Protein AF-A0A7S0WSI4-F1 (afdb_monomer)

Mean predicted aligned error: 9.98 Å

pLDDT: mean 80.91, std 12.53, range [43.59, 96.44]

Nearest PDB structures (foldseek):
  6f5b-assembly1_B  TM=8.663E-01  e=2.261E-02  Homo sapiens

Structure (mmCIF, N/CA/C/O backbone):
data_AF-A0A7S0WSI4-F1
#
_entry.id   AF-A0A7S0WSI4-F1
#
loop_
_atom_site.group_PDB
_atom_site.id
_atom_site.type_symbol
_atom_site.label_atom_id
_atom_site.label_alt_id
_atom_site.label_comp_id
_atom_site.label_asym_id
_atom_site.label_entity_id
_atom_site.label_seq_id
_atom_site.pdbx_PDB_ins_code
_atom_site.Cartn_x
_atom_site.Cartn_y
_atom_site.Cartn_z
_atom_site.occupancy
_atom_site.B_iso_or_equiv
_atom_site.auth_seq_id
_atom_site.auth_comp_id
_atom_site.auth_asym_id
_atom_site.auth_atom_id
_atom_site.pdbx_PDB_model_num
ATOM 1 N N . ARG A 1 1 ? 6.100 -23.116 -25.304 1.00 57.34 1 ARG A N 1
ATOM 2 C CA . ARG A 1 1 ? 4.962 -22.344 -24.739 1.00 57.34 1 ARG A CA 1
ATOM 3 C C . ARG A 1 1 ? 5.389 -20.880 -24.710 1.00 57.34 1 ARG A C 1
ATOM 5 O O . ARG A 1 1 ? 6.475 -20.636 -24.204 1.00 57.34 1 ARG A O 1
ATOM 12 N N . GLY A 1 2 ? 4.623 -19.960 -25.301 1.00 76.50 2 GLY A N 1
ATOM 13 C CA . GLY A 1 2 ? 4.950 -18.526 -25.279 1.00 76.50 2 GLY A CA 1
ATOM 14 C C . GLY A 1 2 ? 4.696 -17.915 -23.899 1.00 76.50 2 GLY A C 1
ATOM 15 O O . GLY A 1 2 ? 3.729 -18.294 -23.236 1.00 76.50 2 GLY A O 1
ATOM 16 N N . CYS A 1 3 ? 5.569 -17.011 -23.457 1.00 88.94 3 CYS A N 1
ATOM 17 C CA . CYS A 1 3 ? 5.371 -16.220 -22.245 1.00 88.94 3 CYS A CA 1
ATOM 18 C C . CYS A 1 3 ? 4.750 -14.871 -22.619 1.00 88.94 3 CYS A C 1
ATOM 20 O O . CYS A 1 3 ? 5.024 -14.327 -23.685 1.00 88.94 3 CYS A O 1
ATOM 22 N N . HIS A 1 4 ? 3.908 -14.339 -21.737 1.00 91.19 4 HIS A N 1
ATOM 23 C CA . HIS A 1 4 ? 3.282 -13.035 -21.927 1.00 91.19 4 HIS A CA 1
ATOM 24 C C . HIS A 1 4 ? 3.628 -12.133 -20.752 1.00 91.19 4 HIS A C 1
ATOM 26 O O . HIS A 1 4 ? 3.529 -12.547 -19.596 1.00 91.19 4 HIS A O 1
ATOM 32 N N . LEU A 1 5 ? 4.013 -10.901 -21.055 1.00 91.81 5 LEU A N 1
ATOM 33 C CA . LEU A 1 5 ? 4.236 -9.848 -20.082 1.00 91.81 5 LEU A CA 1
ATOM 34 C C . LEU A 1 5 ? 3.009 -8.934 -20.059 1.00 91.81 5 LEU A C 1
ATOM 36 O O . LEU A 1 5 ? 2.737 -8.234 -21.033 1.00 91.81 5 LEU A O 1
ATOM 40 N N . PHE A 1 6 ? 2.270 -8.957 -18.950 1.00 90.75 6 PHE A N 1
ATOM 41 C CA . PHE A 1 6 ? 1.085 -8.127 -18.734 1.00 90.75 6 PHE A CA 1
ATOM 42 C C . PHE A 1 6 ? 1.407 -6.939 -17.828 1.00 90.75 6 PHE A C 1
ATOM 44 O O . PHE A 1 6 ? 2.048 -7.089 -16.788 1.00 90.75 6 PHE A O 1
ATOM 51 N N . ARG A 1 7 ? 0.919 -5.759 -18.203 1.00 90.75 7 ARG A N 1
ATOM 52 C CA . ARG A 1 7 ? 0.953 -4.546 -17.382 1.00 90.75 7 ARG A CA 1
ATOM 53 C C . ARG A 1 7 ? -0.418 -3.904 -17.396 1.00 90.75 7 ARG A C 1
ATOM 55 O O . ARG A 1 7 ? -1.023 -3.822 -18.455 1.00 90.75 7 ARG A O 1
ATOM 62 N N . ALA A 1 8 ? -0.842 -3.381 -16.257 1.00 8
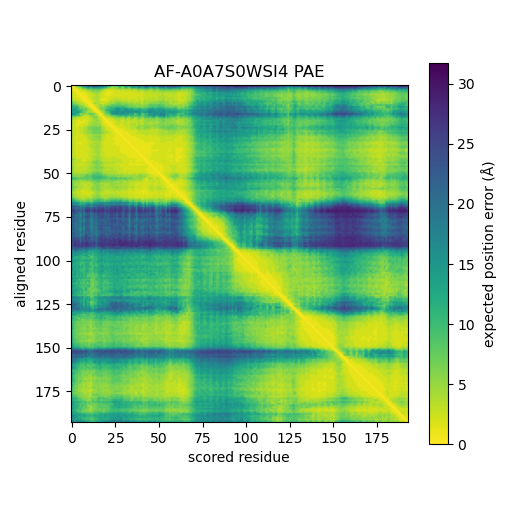7.19 8 ALA A N 1
ATOM 63 C CA . ALA A 1 8 ? -2.012 -2.524 -16.146 1.00 87.19 8 ALA A CA 1
ATOM 64 C C . ALA A 1 8 ? -1.689 -1.348 -15.225 1.00 87.19 8 ALA A C 1
ATOM 66 O O . ALA A 1 8 ? -0.973 -1.505 -14.232 1.00 87.19 8 ALA A O 1
ATOM 67 N N . TRP A 1 9 ? -2.199 -0.169 -15.553 1.00 87.31 9 TRP A N 1
ATOM 68 C CA . TRP A 1 9 ? -2.008 1.049 -14.770 1.00 87.31 9 TRP A CA 1
ATOM 69 C C . TRP A 1 9 ? -3.269 1.899 -14.817 1.00 87.31 9 TRP A C 1
ATOM 71 O O . TRP A 1 9 ? -4.080 1.776 -15.726 1.00 87.31 9 TRP A O 1
ATOM 81 N N . GLY A 1 10 ? -3.433 2.760 -13.823 1.00 83.00 10 GLY A N 1
ATOM 82 C CA . GLY A 1 10 ? -4.624 3.582 -13.675 1.00 83.00 10 GLY A CA 1
ATOM 83 C C . GLY A 1 10 ? -4.685 4.212 -12.296 1.00 83.00 10 GLY A C 1
ATOM 84 O O . GLY A 1 10 ? -3.846 3.911 -11.435 1.00 83.00 10 GLY A O 1
ATOM 85 N N . ARG A 1 11 ? -5.674 5.082 -12.096 1.00 76.88 11 ARG A N 1
ATOM 86 C CA . ARG A 1 11 ? -5.960 5.647 -10.777 1.00 76.88 11 ARG A CA 1
ATOM 87 C C . ARG A 1 11 ? -6.596 4.564 -9.899 1.00 76.88 11 ARG A C 1
ATOM 89 O O . ARG A 1 11 ? -7.458 3.818 -10.349 1.00 76.88 11 ARG A O 1
ATOM 96 N N . VAL A 1 12 ? -6.145 4.464 -8.651 1.00 71.44 12 VAL A N 1
ATOM 97 C CA . VAL A 1 12 ? -6.729 3.550 -7.655 1.00 71.44 12 VAL A CA 1
ATOM 98 C C . VAL A 1 12 ? -8.202 3.925 -7.439 1.00 71.44 12 VAL A C 1
ATOM 100 O O . VAL A 1 12 ? -8.520 5.111 -7.382 1.00 71.44 12 VAL A O 1
ATOM 103 N N . GLY A 1 13 ? -9.099 2.938 -7.395 1.00 63.47 13 GLY A N 1
ATOM 104 C CA . GLY A 1 13 ? -10.544 3.147 -7.267 1.00 63.47 13 GLY A CA 1
ATOM 105 C C . GLY A 1 13 ? -11.292 3.674 -8.503 1.00 63.47 13 GLY A C 1
ATOM 106 O O . GLY A 1 13 ? -12.518 3.734 -8.455 1.00 63.47 13 GLY A O 1
ATOM 107 N N . ASP A 1 14 ? -10.626 4.032 -9.614 1.00 67.81 14 ASP A N 1
ATOM 108 C CA . ASP A 1 14 ? -11.310 4.488 -10.840 1.00 67.81 14 ASP A CA 1
ATOM 109 C C . ASP A 1 14 ? -11.127 3.491 -11.992 1.00 67.81 14 ASP A C 1
ATOM 111 O O . ASP A 1 14 ? -10.077 3.416 -12.630 1.00 67.81 14 ASP A O 1
ATOM 115 N N . SER A 1 15 ? -12.186 2.736 -12.288 1.00 64.62 15 SER A N 1
ATOM 116 C CA . SER A 1 15 ? -12.221 1.763 -13.386 1.00 64.62 15 SER A CA 1
ATOM 117 C C . SER A 1 15 ? -12.237 2.399 -14.781 1.00 64.62 15 SER A C 1
ATOM 119 O O . SER A 1 15 ? -12.083 1.684 -15.769 1.00 64.62 15 SER A O 1
ATOM 121 N N . ARG A 1 16 ? -12.408 3.724 -14.885 1.00 64.69 16 ARG A N 1
ATOM 122 C CA . ARG A 1 16 ? -12.502 4.457 -16.159 1.00 64.69 16 ARG A CA 1
ATOM 123 C C . ARG A 1 16 ? -11.167 5.052 -16.603 1.00 64.69 16 ARG A C 1
ATOM 125 O O . ARG A 1 16 ? -11.030 5.406 -17.770 1.00 64.69 16 ARG A O 1
ATOM 132 N N . ILE
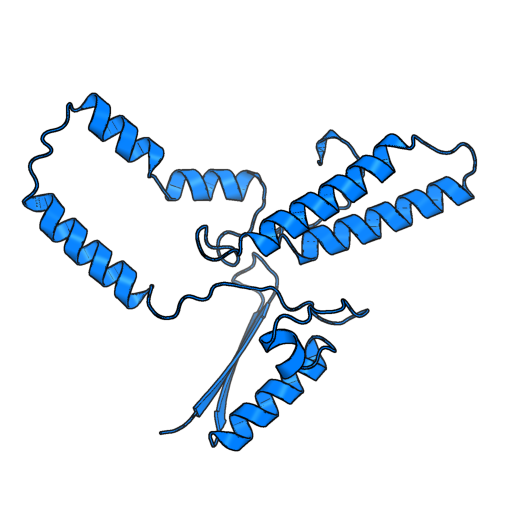 A 1 17 ? -10.202 5.200 -15.689 1.00 60.53 17 ILE A N 1
ATOM 133 C CA . ILE A 1 17 ? -8.924 5.878 -15.944 1.00 60.53 17 ILE A CA 1
ATOM 134 C C . ILE A 1 17 ? -7.780 4.873 -15.811 1.00 60.53 17 ILE A C 1
ATOM 136 O O . ILE A 1 17 ? -7.304 4.587 -14.711 1.00 60.53 17 ILE A O 1
ATOM 140 N N . GLY A 1 18 ? -7.305 4.369 -16.949 1.00 74.69 18 GLY A N 1
ATOM 141 C CA . GLY A 1 18 ? -6.211 3.409 -17.019 1.00 74.69 18 GLY A CA 1
ATOM 142 C C . GLY A 1 18 ? -6.132 2.709 -18.370 1.00 74.69 18 GLY A C 1
ATOM 143 O O . GLY A 1 18 ? -6.986 2.911 -19.226 1.00 74.69 18 GLY A O 1
ATOM 144 N N . ASP A 1 19 ? -5.101 1.890 -18.547 1.00 83.31 19 ASP A N 1
ATOM 145 C CA . ASP A 1 19 ? -4.970 0.994 -19.696 1.00 83.31 19 ASP A CA 1
ATOM 146 C C . ASP A 1 19 ? -4.128 -0.234 -19.312 1.00 83.31 19 ASP A C 1
ATOM 148 O O . ASP A 1 19 ? -3.604 -0.345 -18.194 1.00 83.31 19 ASP A O 1
ATOM 152 N N . HIS A 1 20 ? -4.014 -1.178 -20.235 1.00 88.25 20 HIS A N 1
ATOM 153 C CA . HIS A 1 20 ? -3.217 -2.376 -20.104 1.00 88.25 20 HIS A CA 1
ATOM 154 C C . HIS A 1 20 ? -2.416 -2.649 -21.374 1.00 88.25 20 HIS A C 1
ATOM 156 O O . HIS A 1 20 ? -2.747 -2.214 -22.469 1.00 88.25 20 HIS A O 1
ATOM 162 N N . MET A 1 21 ? -1.339 -3.410 -21.226 1.00 91.31 21 MET A N 1
ATOM 163 C CA . MET A 1 21 ? -0.513 -3.835 -22.345 1.00 91.31 21 MET A CA 1
ATOM 164 C C . MET A 1 21 ? -0.069 -5.275 -22.142 1.00 91.31 21 MET A C 1
ATOM 166 O O . MET A 1 21 ? 0.395 -5.639 -21.057 1.00 91.31 21 MET A O 1
ATOM 170 N N . ILE A 1 22 ? -0.189 -6.068 -23.204 1.00 92.38 22 ILE A N 1
ATOM 171 C CA . ILE A 1 22 ? 0.246 -7.462 -23.266 1.00 92.38 22 ILE A CA 1
ATOM 172 C C . ILE A 1 22 ? 1.309 -7.576 -24.351 1.00 92.38 22 ILE A C 1
ATOM 174 O O . ILE A 1 22 ? 1.082 -7.178 -25.489 1.00 92.38 22 ILE A O 1
ATOM 178 N N . GLU A 1 23 ? 2.461 -8.139 -24.003 1.00 92.62 23 GLU A N 1
ATOM 179 C CA . GLU A 1 23 ? 3.529 -8.442 -24.955 1.00 92.62 23 GLU A CA 1
ATOM 180 C C . GLU A 1 23 ? 3.838 -9.937 -24.923 1.00 92.62 23 GLU A C 1
ATOM 182 O O . GLU A 1 23 ? 4.104 -10.488 -23.855 1.00 92.62 23 GLU A O 1
ATOM 187 N N . ALA A 1 24 ? 3.811 -10.592 -26.083 1.00 92.69 24 ALA A N 1
ATOM 188 C CA . ALA A 1 24 ? 4.259 -11.973 -26.226 1.00 92.69 24 ALA A CA 1
ATOM 189 C C . ALA A 1 24 ? 5.771 -11.990 -26.477 1.00 92.69 24 ALA A C 1
ATOM 191 O O . ALA A 1 24 ? 6.247 -11.365 -27.423 1.00 92.69 24 ALA A O 1
ATOM 192 N N . LEU A 1 25 ? 6.520 -12.684 -25.623 1.00 90.81 25 LEU A N 1
ATOM 193 C CA . LEU A 1 25 ? 7.983 -12.721 -25.652 1.00 90.81 25 LEU A CA 1
ATOM 194 C C . LEU A 1 25 ? 8.489 -14.148 -25.381 1.00 90.81 25 LEU A C 1
ATOM 196 O O . LEU A 1 25 ? 7.811 -14.936 -24.702 1.00 90.81 25 LEU A O 1
ATOM 200 N N . PRO A 1 26 ? 9.693 -14.501 -25.864 1.00 93.25 26 PRO A N 1
ATOM 201 C CA . PRO A 1 26 ? 10.418 -15.662 -25.367 1.00 93.25 26 PRO A CA 1
ATOM 202 C C . PRO A 1 26 ? 10.583 -15.585 -23.847 1.00 93.25 26 PRO A C 1
ATOM 204 O O . PRO A 1 26 ? 10.624 -14.503 -23.264 1.00 93.25 26 PRO A O 1
ATOM 207 N N . LYS A 1 27 ? 10.657 -16.745 -23.189 1.00 91.50 27 LYS A N 1
ATOM 208 C CA . LYS A 1 27 ? 10.660 -16.822 -21.721 1.00 91.50 27 LYS A CA 1
ATOM 209 C C . LYS A 1 27 ? 11.775 -15.979 -21.098 1.00 91.50 27 LYS A C 1
ATOM 211 O O . LYS A 1 27 ? 11.498 -15.230 -20.167 1.00 91.50 27 LYS A O 1
ATOM 216 N N . ASP A 1 28 ? 12.994 -16.108 -21.607 1.00 92.38 28 ASP A N 1
ATOM 217 C CA . ASP A 1 28 ? 14.163 -15.456 -21.015 1.00 92.38 28 ASP A CA 1
ATOM 218 C C . ASP A 1 28 ? 14.082 -13.931 -21.192 1.00 92.38 28 ASP A C 1
ATOM 220 O O . ASP A 1 28 ? 14.182 -13.190 -20.216 1.00 92.38 28 ASP A O 1
ATOM 224 N N . GLU A 1 29 ? 13.705 -13.464 -22.386 1.00 93.38 29 GLU A N 1
ATOM 225 C CA . GLU A 1 29 ? 13.450 -12.040 -22.653 1.00 93.38 29 GLU A CA 1
ATOM 226 C C . GLU A 1 29 ? 12.310 -11.467 -21.799 1.00 93.38 29 GLU A C 1
ATOM 228 O O . GLU A 1 29 ? 12.385 -10.333 -21.323 1.00 93.38 29 GLU A O 1
ATOM 233 N N . ALA A 1 30 ? 11.241 -12.239 -21.575 1.00 93.44 30 ALA A N 1
ATOM 234 C CA . ALA A 1 30 ? 10.130 -11.817 -20.728 1.00 93.44 30 ALA A CA 1
ATOM 235 C C . ALA A 1 30 ? 10.574 -11.611 -19.272 1.00 93.44 30 ALA A C 1
ATOM 237 O O . ALA A 1 30 ? 10.123 -10.664 -18.622 1.00 93.44 30 ALA A O 1
ATOM 238 N N . VAL A 1 31 ? 11.452 -12.484 -18.764 1.00 93.50 31 VAL A N 1
ATOM 239 C CA . VAL A 1 31 ? 12.006 -12.391 -17.407 1.00 93.50 31 VAL A CA 1
ATOM 240 C C . VAL A 1 31 ? 12.887 -11.154 -17.272 1.00 93.50 31 VAL A C 1
ATOM 242 O O . VAL A 1 31 ? 12.698 -10.382 -16.330 1.00 93.50 31 VAL A O 1
ATOM 245 N N . ASP A 1 32 ? 13.797 -10.926 -18.214 1.00 94.94 32 ASP A N 1
ATOM 246 C CA . ASP A 1 32 ? 14.707 -9.779 -18.161 1.00 94.94 32 ASP A CA 1
ATOM 247 C C . ASP A 1 32 ? 13.948 -8.457 -18.282 1.00 94.94 32 ASP A C 1
ATOM 249 O O . ASP A 1 32 ? 14.123 -7.551 -17.461 1.00 94.94 32 ASP A O 1
ATOM 253 N N . LYS A 1 33 ? 13.001 -8.378 -19.221 1.00 95.25 33 LYS A N 1
ATOM 254 C CA . LYS A 1 33 ? 12.155 -7.194 -19.396 1.00 95.25 33 LYS A CA 1
ATOM 255 C C . LYS A 1 33 ? 11.281 -6.925 -18.175 1.00 95.25 33 LYS A C 1
ATOM 257 O O . LYS A 1 33 ? 11.078 -5.769 -17.804 1.00 95.25 33 LYS A O 1
ATOM 262 N N . PHE A 1 34 ? 10.771 -7.967 -17.517 1.00 95.38 34 PHE A N 1
ATOM 263 C CA . PHE A 1 34 ? 10.026 -7.813 -16.269 1.00 95.38 34 PHE A CA 1
ATOM 264 C C . PHE A 1 34 ? 10.896 -7.194 -15.168 1.00 95.38 34 PHE A C 1
ATOM 266 O O . PHE A 1 34 ? 10.477 -6.221 -14.538 1.00 95.38 34 PHE A O 1
ATOM 273 N N . LYS A 1 35 ? 12.115 -7.709 -14.966 1.00 95.69 35 LYS A N 1
ATOM 274 C CA . LYS A 1 35 ? 13.059 -7.185 -13.966 1.00 95.69 35 LYS A CA 1
ATOM 275 C C . LYS A 1 35 ? 13.454 -5.739 -14.261 1.00 95.69 35 LYS A C 1
ATOM 277 O O . LYS A 1 35 ? 13.453 -4.910 -13.350 1.00 95.69 35 LYS A O 1
ATOM 282 N N . GLU A 1 36 ? 13.719 -5.417 -15.527 1.00 96.44 36 GLU A N 1
ATOM 283 C CA . GLU A 1 36 ? 14.021 -4.054 -15.971 1.00 96.44 36 GLU A CA 1
ATOM 284 C C . GLU A 1 36 ? 12.858 -3.105 -15.661 1.00 96.44 36 GLU A C 1
ATOM 286 O O . GLU A 1 36 ? 13.050 -2.042 -15.069 1.00 96.44 36 GLU A O 1
ATOM 291 N N . LEU A 1 37 ? 11.629 -3.494 -16.006 1.00 95.88 37 LEU A N 1
ATOM 292 C CA . LEU A 1 37 ? 10.440 -2.687 -15.742 1.00 95.88 37 LEU A CA 1
ATOM 293 C C . LEU A 1 37 ? 10.185 -2.515 -14.249 1.00 95.88 37 LEU A C 1
ATOM 295 O O . LEU A 1 37 ? 9.854 -1.406 -13.824 1.00 95.88 37 LEU A O 1
ATOM 299 N N . PHE A 1 38 ? 10.356 -3.578 -13.462 1.00 95.19 38 PHE A N 1
ATOM 300 C CA . PHE A 1 38 ? 10.232 -3.525 -12.012 1.00 95.19 38 PHE A CA 1
ATOM 301 C C . PHE A 1 38 ? 11.218 -2.505 -11.437 1.00 95.19 38 PHE A C 1
ATOM 303 O O . PHE A 1 38 ? 10.789 -1.544 -10.799 1.00 95.19 38 PHE A O 1
ATOM 310 N N . MET A 1 39 ? 12.506 -2.615 -11.775 1.00 95.62 39 MET A N 1
ATOM 311 C CA . MET A 1 39 ? 13.540 -1.668 -11.349 1.00 95.62 39 MET A CA 1
ATOM 312 C C . MET A 1 39 ? 13.264 -0.244 -11.850 1.00 95.62 39 MET A C 1
ATOM 314 O O . MET A 1 39 ? 13.371 0.723 -11.099 1.00 95.62 39 MET A O 1
ATOM 318 N N . LYS A 1 40 ? 12.835 -0.074 -13.103 1.00 96.06 40 LYS A N 1
ATOM 319 C CA . LYS A 1 40 ? 12.515 1.241 -13.680 1.00 96.06 40 LYS A CA 1
ATOM 320 C C . LYS A 1 40 ? 11.357 1.923 -12.955 1.00 96.06 40 LYS A C 1
ATOM 322 O O . LYS A 1 40 ? 11.381 3.147 -12.784 1.00 96.06 40 LYS A O 1
ATOM 327 N N . LYS A 1 41 ? 10.334 1.161 -12.561 1.00 94.62 41 LYS A N 1
ATOM 328 C CA . LYS A 1 41 ? 9.109 1.677 -11.937 1.00 94.62 41 LYS A CA 1
ATOM 329 C C . LYS A 1 41 ? 9.251 1.858 -10.431 1.00 94.62 41 LYS A C 1
ATOM 331 O O . LYS A 1 41 ? 8.782 2.878 -9.933 1.00 94.62 41 LYS A O 1
ATOM 336 N N . SER A 1 42 ? 9.899 0.929 -9.732 1.00 94.12 42 SER A N 1
ATOM 337 C CA . SER A 1 42 ? 10.023 0.956 -8.270 1.00 94.12 42 SER A CA 1
ATOM 338 C C . SER A 1 42 ? 11.366 1.493 -7.771 1.00 94.12 42 SER A C 1
ATOM 340 O O . SER A 1 42 ? 11.458 1.996 -6.656 1.00 94.12 42 SER A O 1
ATOM 342 N N . GLY A 1 43 ? 12.421 1.398 -8.582 1.00 94.69 43 GLY A N 1
ATOM 343 C CA . GLY A 1 43 ? 13.798 1.641 -8.150 1.00 94.69 43 GLY A CA 1
ATOM 344 C C . GLY A 1 43 ? 14.365 0.547 -7.239 1.00 94.69 43 GLY A C 1
ATOM 345 O O . GLY A 1 43 ? 15.392 0.771 -6.597 1.00 94.69 43 GLY A O 1
ATOM 346 N N . ASN A 1 44 ? 13.700 -0.602 -7.139 1.00 94.56 44 ASN A N 1
ATOM 347 C CA . ASN A 1 44 ? 14.124 -1.735 -6.324 1.00 94.56 44 ASN A CA 1
ATOM 348 C C . ASN A 1 44 ? 14.462 -2.927 -7.226 1.00 94.56 44 ASN A C 1
ATOM 350 O O . ASN A 1 44 ? 13.812 -3.135 -8.250 1.00 94.56 44 ASN A O 1
ATOM 354 N N . GLY A 1 45 ? 15.477 -3.708 -6.850 1.00 95.31 45 GLY A N 1
ATOM 355 C CA . GLY A 1 45 ? 15.839 -4.929 -7.569 1.00 95.31 45 GLY A CA 1
ATOM 356 C C . GLY A 1 45 ? 14.800 -6.023 -7.337 1.00 95.31 45 GLY A C 1
ATOM 357 O O . GLY A 1 45 ? 14.369 -6.236 -6.203 1.00 95.31 45 GLY A O 1
ATOM 358 N N . TRP A 1 46 ? 14.403 -6.721 -8.402 1.00 94.06 46 TRP A N 1
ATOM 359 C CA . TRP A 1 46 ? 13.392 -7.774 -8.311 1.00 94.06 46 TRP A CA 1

══════

Take the lines above from the first through the one containing "ATOM 26 O O" and reproduce them exactly; include nothing else.

Protein AF-A0A7S0WSI4-F1 (afdb_monomer)

Mean predicted aligned error: 9.98 Å

pLDDT: mean 80.91, std 12.53, range [43.59, 96.44]

Nearest PDB structures (foldseek):
  6f5b-assembly1_B  TM=8.663E-01  e=2.261E-02  Homo sapiens

Structure (mmCIF, N/CA/C/O backbone):
data_AF-A0A7S0WSI4-F1
#
_entry.id   AF-A0A7S0WSI4-F1
#
loop_
_atom_site.group_PDB
_atom_site.id
_atom_site.type_symbol
_atom_site.label_atom_id
_atom_site.label_alt_id
_atom_site.label_comp_id
_atom_site.label_asym_id
_atom_site.label_entity_id
_atom_site.label_seq_id
_atom_site.pdbx_PDB_ins_code
_atom_site.Cartn_x
_atom_site.Cartn_y
_atom_site.Cartn_z
_atom_site.occupancy
_atom_site.B_iso_or_equiv
_atom_site.auth_seq_id
_atom_site.auth_comp_id
_atom_site.auth_asym_id
_atom_site.auth_atom_id
_atom_site.pdbx_PDB_model_num
ATOM 1 N N . ARG A 1 1 ? 6.100 -23.116 -25.304 1.00 57.34 1 ARG A N 1
ATOM 2 C CA . ARG A 1 1 ? 4.962 -22.344 -24.739 1.00 57.34 1 ARG A CA 1
ATOM 3 C C . ARG A 1 1 ? 5.389 -20.880 -24.710 1.00 57.34 1 ARG A C 1
ATOM 5 O O . ARG A 1 1 ? 6.475 -20.636 -24.204 1.00 57.34 1 ARG A O 1
ATOM 12 N N . GLY A 1 2 ? 4.623 -19.960 -25.301 1.00 76.50 2 GLY A N 1
ATOM 13 C CA . GLY A 1 2 ? 4.950 -18.526 -25.279 1.00 76.50 2 GLY A CA 1
ATOM 14 C C . GLY A 1 2 ? 4.696 -17.915 -23.899 1.00 76.50 2 GLY A C 1
ATOM 15 O O . GLY A 1 2 ? 3.729 -18.294 -23.236 1.00 76.50 2 GLY A O 1
ATOM 16 N N . CYS A 1 3 ? 5.569 -17.011 -23.457 1.00 88.94 3 CYS A N 1
ATOM 17 C CA . CYS A 1 3 ? 5.371 -16.220 -22.245 1.00 88.94 3 CYS A CA 1
ATOM 18 C C . CYS A 1 3 ? 4.750 -14.871 -22.619 1.00 88.94 3 CYS A C 1
ATOM 20 O O . CYS A 1 3 ? 5.024 -14.327 -23.685 1.00 88.94 3 CYS A O 1
ATOM 22 N N . HIS A 1 4 ? 3.908 -14.339 -21.737 1.00 91.19 4 HIS A N 1
ATOM 23 C CA . HIS A 1 4 ? 3.282 -13.035 -21.927 1.00 91.19 4 HIS A CA 1
ATOM 24 C C . HIS A 1 4 ? 3.628 -12.133 -20.752 1.00 91.19 4 HIS A C 1
ATOM 26 O O . HIS A 1 4 ? 3.529 -12.547 -19.596 1.00 91.19 4 HIS A O 1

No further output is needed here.